Records contained in a dataset
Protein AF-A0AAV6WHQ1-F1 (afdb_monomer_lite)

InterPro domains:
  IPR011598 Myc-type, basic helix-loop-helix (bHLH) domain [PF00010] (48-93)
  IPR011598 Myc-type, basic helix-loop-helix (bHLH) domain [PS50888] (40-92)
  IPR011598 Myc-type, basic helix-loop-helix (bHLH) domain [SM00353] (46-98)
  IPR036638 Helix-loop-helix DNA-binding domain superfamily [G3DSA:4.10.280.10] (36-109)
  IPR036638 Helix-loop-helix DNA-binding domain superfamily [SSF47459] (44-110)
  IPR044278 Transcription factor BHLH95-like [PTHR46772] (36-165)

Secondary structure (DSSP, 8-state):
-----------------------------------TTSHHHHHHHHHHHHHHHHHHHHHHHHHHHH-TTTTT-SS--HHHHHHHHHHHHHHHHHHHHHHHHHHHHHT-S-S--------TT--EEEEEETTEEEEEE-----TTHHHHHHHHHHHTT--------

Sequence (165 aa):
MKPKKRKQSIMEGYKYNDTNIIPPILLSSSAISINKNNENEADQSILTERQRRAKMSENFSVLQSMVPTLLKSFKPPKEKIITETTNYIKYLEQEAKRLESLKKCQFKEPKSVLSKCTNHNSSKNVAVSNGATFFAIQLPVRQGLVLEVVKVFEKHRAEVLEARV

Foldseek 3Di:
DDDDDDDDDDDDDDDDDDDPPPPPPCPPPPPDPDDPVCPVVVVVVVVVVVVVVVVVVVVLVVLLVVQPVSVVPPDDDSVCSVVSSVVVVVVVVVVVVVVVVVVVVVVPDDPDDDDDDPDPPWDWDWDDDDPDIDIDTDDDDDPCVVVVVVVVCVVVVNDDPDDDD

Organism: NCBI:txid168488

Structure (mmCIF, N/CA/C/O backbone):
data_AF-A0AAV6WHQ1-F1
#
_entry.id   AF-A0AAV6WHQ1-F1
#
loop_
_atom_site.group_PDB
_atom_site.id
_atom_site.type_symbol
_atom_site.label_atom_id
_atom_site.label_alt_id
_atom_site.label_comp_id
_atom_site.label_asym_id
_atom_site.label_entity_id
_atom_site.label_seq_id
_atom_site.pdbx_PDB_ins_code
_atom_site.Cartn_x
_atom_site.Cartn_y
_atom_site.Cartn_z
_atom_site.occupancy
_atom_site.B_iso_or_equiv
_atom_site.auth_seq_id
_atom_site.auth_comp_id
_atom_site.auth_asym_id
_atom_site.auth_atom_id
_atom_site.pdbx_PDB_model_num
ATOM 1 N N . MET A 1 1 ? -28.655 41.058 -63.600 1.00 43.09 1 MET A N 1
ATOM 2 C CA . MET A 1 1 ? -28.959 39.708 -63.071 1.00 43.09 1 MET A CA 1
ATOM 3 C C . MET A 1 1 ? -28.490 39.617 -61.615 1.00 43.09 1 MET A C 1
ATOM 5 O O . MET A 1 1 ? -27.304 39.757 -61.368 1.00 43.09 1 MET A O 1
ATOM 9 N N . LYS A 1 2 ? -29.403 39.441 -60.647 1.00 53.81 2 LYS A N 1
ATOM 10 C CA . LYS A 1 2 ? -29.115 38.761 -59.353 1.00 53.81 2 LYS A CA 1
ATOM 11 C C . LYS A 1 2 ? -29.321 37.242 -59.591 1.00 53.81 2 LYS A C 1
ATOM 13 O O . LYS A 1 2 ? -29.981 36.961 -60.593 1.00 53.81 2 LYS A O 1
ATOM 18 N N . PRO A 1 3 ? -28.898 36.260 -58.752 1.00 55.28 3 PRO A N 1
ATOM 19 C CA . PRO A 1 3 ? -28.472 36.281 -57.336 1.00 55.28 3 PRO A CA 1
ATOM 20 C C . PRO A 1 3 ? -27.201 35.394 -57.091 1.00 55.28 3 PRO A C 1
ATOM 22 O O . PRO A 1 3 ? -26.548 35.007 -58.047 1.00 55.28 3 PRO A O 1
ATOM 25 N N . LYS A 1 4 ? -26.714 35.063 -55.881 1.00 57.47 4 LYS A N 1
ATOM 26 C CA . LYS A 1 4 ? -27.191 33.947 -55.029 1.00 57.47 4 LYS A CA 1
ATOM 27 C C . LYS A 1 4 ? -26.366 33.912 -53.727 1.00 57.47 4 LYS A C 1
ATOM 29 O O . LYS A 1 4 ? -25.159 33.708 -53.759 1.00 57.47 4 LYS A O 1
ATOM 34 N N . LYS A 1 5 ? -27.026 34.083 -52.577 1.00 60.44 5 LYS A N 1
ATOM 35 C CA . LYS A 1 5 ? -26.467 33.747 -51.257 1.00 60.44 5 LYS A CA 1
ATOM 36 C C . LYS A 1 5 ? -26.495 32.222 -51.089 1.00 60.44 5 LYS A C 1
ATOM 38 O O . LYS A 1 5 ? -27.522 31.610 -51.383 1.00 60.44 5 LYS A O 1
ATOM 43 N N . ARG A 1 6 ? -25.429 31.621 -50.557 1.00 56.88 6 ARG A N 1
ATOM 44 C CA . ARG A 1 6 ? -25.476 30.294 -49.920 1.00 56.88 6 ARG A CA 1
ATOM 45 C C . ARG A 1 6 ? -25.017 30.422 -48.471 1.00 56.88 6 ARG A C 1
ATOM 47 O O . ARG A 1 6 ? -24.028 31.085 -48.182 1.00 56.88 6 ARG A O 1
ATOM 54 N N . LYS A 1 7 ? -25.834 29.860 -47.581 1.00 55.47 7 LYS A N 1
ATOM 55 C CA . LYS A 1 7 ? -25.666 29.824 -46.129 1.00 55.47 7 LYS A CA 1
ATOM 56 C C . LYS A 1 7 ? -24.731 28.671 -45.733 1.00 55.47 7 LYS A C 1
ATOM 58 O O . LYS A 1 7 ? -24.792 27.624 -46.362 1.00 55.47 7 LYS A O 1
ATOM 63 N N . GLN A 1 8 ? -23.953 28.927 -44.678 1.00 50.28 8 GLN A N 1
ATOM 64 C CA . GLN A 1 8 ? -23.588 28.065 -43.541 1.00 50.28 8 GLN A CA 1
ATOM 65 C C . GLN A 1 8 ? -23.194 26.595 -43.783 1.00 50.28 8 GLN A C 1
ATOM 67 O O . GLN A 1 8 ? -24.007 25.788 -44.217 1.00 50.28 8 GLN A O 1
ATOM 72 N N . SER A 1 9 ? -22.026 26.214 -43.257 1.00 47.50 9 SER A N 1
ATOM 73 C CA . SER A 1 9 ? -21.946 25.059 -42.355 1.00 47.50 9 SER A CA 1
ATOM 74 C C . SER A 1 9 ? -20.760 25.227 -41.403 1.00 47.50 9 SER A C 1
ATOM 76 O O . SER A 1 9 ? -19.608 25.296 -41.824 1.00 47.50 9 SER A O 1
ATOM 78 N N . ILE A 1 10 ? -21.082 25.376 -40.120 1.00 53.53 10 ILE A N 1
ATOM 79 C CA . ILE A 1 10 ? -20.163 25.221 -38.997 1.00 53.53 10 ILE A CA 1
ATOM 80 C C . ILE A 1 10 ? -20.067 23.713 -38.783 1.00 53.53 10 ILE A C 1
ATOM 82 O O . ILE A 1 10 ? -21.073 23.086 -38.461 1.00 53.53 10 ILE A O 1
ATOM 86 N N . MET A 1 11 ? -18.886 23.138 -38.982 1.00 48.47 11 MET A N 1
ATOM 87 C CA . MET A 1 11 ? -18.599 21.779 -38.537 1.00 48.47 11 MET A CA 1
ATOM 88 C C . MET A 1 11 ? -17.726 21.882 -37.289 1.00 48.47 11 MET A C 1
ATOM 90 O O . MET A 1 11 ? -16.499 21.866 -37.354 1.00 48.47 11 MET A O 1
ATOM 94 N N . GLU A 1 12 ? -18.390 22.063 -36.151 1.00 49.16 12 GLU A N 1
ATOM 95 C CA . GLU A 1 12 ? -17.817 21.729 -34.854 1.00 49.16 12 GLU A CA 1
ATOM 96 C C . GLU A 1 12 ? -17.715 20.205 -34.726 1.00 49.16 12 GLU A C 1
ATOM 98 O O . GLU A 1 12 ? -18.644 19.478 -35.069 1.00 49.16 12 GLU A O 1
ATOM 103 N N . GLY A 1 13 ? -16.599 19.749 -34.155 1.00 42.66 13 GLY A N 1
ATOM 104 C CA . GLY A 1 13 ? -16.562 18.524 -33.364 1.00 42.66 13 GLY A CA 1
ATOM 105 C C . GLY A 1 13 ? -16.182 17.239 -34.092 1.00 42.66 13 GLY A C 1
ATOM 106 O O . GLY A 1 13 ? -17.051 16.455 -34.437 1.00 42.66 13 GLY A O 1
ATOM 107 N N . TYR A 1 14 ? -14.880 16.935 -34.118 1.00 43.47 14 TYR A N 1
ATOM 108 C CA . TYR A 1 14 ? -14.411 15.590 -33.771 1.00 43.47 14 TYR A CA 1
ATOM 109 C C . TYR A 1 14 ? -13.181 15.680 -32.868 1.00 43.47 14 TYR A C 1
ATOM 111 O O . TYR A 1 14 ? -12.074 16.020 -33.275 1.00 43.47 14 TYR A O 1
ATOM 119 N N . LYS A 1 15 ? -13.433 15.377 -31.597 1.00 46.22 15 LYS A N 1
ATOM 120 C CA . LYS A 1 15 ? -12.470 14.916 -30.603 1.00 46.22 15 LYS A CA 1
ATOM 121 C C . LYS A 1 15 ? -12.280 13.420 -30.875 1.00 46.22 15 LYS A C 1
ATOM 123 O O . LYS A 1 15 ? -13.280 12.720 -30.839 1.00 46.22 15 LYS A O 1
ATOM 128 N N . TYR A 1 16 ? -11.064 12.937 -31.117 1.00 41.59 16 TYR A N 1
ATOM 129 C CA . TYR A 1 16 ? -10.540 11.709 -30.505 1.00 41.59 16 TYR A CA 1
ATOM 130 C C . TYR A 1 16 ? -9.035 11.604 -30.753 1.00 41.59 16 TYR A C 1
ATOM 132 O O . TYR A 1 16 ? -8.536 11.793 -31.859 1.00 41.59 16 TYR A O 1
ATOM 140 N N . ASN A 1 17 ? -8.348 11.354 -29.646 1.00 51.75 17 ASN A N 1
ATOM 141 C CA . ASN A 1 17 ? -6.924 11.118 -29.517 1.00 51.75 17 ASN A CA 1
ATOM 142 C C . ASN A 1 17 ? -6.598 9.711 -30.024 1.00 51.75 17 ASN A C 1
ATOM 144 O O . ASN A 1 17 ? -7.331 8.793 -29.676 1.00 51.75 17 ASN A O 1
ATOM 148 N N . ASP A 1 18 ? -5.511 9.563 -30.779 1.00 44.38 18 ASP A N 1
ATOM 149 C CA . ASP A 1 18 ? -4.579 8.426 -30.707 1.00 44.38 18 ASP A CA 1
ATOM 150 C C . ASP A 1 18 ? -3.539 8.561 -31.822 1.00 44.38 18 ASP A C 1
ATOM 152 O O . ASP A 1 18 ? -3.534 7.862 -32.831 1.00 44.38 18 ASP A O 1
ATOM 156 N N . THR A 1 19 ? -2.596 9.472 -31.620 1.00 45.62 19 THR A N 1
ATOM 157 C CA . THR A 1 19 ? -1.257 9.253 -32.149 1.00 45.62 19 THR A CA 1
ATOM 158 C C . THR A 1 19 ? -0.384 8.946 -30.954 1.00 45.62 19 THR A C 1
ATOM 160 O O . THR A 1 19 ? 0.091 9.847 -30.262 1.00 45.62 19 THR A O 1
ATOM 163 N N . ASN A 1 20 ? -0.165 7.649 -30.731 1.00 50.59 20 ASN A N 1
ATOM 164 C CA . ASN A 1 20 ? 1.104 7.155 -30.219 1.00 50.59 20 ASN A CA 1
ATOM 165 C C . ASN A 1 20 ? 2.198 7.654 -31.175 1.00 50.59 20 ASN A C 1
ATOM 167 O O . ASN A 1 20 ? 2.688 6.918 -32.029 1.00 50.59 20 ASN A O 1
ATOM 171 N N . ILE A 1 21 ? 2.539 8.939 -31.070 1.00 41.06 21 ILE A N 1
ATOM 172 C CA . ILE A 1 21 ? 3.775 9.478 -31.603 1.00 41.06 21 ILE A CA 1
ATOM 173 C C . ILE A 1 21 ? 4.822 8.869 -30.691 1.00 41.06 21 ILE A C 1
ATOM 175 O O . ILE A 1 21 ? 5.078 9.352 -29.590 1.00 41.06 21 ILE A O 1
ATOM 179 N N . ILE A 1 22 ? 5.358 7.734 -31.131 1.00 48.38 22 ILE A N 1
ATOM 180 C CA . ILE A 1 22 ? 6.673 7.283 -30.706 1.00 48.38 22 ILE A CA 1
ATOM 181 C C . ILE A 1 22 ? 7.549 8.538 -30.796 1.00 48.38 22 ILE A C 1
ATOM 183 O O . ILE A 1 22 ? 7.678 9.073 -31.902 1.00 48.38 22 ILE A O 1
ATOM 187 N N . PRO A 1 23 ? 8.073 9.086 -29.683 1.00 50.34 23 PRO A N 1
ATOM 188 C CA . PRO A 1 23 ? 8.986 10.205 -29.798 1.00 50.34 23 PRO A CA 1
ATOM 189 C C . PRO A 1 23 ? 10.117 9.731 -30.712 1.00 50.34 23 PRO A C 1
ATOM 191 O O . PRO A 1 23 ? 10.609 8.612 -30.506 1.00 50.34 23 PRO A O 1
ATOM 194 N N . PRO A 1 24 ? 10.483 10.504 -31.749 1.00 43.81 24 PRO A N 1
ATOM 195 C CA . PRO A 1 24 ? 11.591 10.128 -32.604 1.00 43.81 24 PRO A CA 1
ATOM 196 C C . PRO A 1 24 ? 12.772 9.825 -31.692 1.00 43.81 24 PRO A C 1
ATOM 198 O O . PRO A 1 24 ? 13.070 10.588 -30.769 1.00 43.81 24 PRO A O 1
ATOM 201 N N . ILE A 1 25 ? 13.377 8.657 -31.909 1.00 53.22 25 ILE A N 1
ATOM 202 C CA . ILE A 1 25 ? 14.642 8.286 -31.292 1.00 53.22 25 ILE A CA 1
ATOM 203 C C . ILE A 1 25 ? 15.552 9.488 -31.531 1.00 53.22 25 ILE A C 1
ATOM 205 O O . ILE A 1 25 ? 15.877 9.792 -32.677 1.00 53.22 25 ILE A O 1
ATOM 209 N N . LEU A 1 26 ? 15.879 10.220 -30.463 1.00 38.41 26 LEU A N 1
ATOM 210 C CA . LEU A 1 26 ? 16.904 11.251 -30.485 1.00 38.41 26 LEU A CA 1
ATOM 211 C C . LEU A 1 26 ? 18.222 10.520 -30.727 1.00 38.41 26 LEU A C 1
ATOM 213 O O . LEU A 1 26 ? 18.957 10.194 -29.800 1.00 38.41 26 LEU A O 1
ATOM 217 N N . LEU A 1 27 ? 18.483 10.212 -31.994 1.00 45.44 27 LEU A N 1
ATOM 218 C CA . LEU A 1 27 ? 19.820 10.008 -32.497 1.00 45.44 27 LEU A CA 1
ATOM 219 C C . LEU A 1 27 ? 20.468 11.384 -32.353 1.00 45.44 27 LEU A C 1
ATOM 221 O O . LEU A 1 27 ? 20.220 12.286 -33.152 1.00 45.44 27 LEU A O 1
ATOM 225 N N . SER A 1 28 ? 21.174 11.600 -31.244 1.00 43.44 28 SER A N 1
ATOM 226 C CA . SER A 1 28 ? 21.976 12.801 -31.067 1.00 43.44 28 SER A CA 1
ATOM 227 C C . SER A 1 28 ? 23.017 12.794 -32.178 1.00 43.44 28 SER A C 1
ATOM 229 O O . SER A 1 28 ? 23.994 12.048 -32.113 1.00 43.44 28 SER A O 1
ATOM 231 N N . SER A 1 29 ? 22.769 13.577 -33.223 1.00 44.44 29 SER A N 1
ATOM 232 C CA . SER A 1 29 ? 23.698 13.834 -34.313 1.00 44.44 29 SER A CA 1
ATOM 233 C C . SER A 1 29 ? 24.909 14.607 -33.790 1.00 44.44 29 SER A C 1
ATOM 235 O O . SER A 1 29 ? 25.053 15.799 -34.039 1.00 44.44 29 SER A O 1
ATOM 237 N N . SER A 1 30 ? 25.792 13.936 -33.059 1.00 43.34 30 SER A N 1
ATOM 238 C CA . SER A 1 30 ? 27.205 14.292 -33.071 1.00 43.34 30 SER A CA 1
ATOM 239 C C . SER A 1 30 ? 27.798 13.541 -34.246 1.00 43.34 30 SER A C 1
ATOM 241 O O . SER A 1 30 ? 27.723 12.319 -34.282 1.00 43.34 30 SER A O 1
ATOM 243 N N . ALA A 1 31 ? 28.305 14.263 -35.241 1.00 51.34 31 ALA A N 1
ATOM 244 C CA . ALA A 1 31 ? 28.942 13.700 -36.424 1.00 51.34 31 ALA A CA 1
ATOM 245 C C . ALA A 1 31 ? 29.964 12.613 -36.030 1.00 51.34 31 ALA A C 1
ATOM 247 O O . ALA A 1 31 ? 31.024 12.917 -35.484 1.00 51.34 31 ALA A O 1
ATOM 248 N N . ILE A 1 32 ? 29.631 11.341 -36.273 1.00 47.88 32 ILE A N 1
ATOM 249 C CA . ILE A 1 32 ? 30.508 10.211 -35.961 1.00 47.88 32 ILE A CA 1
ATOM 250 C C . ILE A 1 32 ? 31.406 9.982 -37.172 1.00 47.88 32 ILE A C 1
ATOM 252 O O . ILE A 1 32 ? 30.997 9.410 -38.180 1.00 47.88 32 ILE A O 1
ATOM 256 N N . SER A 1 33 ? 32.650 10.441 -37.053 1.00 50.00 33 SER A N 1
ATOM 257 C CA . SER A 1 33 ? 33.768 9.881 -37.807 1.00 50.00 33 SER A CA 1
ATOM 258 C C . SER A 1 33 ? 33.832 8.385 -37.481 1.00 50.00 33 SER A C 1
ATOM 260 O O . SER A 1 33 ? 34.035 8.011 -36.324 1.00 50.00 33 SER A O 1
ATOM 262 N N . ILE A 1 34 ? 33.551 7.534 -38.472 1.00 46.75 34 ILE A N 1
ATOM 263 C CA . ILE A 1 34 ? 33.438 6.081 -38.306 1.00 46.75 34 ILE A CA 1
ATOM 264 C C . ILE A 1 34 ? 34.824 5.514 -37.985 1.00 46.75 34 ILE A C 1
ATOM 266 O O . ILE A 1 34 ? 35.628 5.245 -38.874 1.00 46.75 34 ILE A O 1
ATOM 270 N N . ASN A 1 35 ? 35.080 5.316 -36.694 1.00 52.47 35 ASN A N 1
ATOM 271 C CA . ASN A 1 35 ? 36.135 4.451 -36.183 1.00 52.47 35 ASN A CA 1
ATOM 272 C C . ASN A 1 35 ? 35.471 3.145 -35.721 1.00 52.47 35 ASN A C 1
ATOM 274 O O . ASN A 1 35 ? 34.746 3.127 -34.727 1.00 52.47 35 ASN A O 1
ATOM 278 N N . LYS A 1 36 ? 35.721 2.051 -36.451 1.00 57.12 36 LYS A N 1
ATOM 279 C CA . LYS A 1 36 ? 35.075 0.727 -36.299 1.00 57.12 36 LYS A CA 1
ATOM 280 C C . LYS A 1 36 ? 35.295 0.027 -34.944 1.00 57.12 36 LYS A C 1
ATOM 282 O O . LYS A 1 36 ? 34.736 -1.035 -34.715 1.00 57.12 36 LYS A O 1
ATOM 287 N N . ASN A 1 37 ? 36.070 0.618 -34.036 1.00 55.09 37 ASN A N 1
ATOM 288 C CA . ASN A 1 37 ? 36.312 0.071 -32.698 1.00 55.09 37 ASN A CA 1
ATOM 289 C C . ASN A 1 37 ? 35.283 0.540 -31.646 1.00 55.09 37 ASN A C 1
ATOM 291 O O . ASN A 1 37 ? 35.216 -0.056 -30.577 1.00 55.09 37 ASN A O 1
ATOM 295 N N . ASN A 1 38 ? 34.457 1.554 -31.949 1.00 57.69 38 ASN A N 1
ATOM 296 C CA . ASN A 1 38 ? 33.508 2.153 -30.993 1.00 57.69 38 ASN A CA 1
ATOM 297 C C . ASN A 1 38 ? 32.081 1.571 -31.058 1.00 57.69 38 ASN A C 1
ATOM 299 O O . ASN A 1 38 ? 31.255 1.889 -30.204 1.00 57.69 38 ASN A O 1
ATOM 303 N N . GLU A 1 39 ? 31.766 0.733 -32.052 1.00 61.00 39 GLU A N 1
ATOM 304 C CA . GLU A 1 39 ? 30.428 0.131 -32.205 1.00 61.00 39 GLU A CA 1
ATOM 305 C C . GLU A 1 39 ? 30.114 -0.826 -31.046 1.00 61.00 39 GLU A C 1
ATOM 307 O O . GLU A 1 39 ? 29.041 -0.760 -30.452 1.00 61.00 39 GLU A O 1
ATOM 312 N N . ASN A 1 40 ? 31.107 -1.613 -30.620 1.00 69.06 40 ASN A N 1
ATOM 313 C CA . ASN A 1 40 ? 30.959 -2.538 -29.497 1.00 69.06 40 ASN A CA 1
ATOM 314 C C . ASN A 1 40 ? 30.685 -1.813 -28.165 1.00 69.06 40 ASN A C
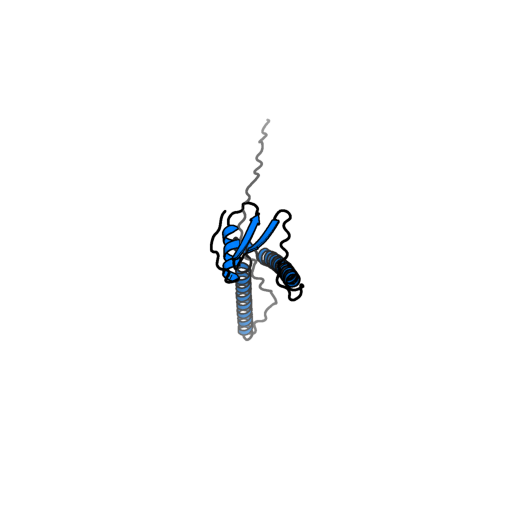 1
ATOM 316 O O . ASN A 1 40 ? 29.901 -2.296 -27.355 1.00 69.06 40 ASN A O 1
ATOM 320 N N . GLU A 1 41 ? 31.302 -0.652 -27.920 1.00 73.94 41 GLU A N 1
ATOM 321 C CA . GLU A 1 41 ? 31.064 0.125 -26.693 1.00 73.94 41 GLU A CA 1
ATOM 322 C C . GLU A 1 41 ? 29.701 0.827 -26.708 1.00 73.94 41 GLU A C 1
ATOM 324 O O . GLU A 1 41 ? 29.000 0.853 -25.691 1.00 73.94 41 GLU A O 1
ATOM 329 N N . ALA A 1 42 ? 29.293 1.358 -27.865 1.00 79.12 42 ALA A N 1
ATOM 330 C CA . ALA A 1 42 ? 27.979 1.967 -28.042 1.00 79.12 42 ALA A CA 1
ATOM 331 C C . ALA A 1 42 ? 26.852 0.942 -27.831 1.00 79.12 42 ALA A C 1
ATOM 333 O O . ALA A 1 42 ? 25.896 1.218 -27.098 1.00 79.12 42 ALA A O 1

> **Task description**
Write out, from the lines above, only those from the line with "ATOM 218 C CA" to the line with "ATOM 245 C C", exactly as given, including the first and the last.

> **Solution to the problem**
ATOM 218 C CA . LEU A 1 27 ? 19.820 10.008 -32.497 1.00 45.44 27 LEU A CA 1
ATOM 219 C C . LEU A 1 27 ? 20.468 11.384 -32.353 1.00 45.44 27 LEU A C 1
ATOM 221 O O . LEU A 1 27 ? 20.220 12.286 -33.152 1.00 45.44 27 LEU A O 1
ATOM 225 N N . SER A 1 28 ? 21.174 11.600 -31.244 1.00 43.44 28 SER A N 1
ATOM 226 C CA . SER A 1 28 ? 21.976 12.801 -31.067 1.00 43.44 28 SER A CA 1
ATOM 227 C C . SER A 1 28 ? 23.017 12.794 -32.178 1.00 43.44 28 SER A C 1
ATOM 229 O O . SER A 1 28 ? 23.994 12.048 -32.113 1.00 43.44 28 SER A O 1
ATOM 231 N N . SER A 1 29 ? 22.769 13.577 -33.223 1.00 44.44 29 SER A N 1
ATOM 232 C CA . SER A 1 29 ? 23.698 13.834 -34.313 1.00 44.44 29 SER A CA 1
ATOM 233 C C . SER A 1 29 ? 24.909 14.607 -33.790 1.00 44.44 29 SER A C 1
ATOM 235 O O . SER A 1 29 ? 25.053 15.799 -34.039 1.00 44.44 29 SER A O 1
ATOM 237 N N . SER A 1 30 ? 25.792 13.936 -33.059 1.00 43.34 30 SER A N 1
ATOM 238 C CA . SER A 1 30 ? 27.205 14.292 -33.071 1.00 43.34 30 SER A CA 1
ATOM 239 C C . SER A 1 30 ? 27.798 13.541 -34.246 1.00 43.34 30 SER A C 1
ATOM 241 O O . SER A 1 30 ? 27.723 12.319 -34.282 1.00 43.34 30 SER A O 1
ATOM 243 N N . ALA A 1 31 ? 28.305 14.263 -35.241 1.00 51.34 31 ALA A N 1
ATOM 244 C CA . ALA A 1 31 ? 28.942 13.700 -36.424 1.00 51.34 31 ALA A CA 1
ATOM 245 C C . ALA A 1 31 ? 29.964 12.613 -36.030 1.00 51.34 31 ALA A C 1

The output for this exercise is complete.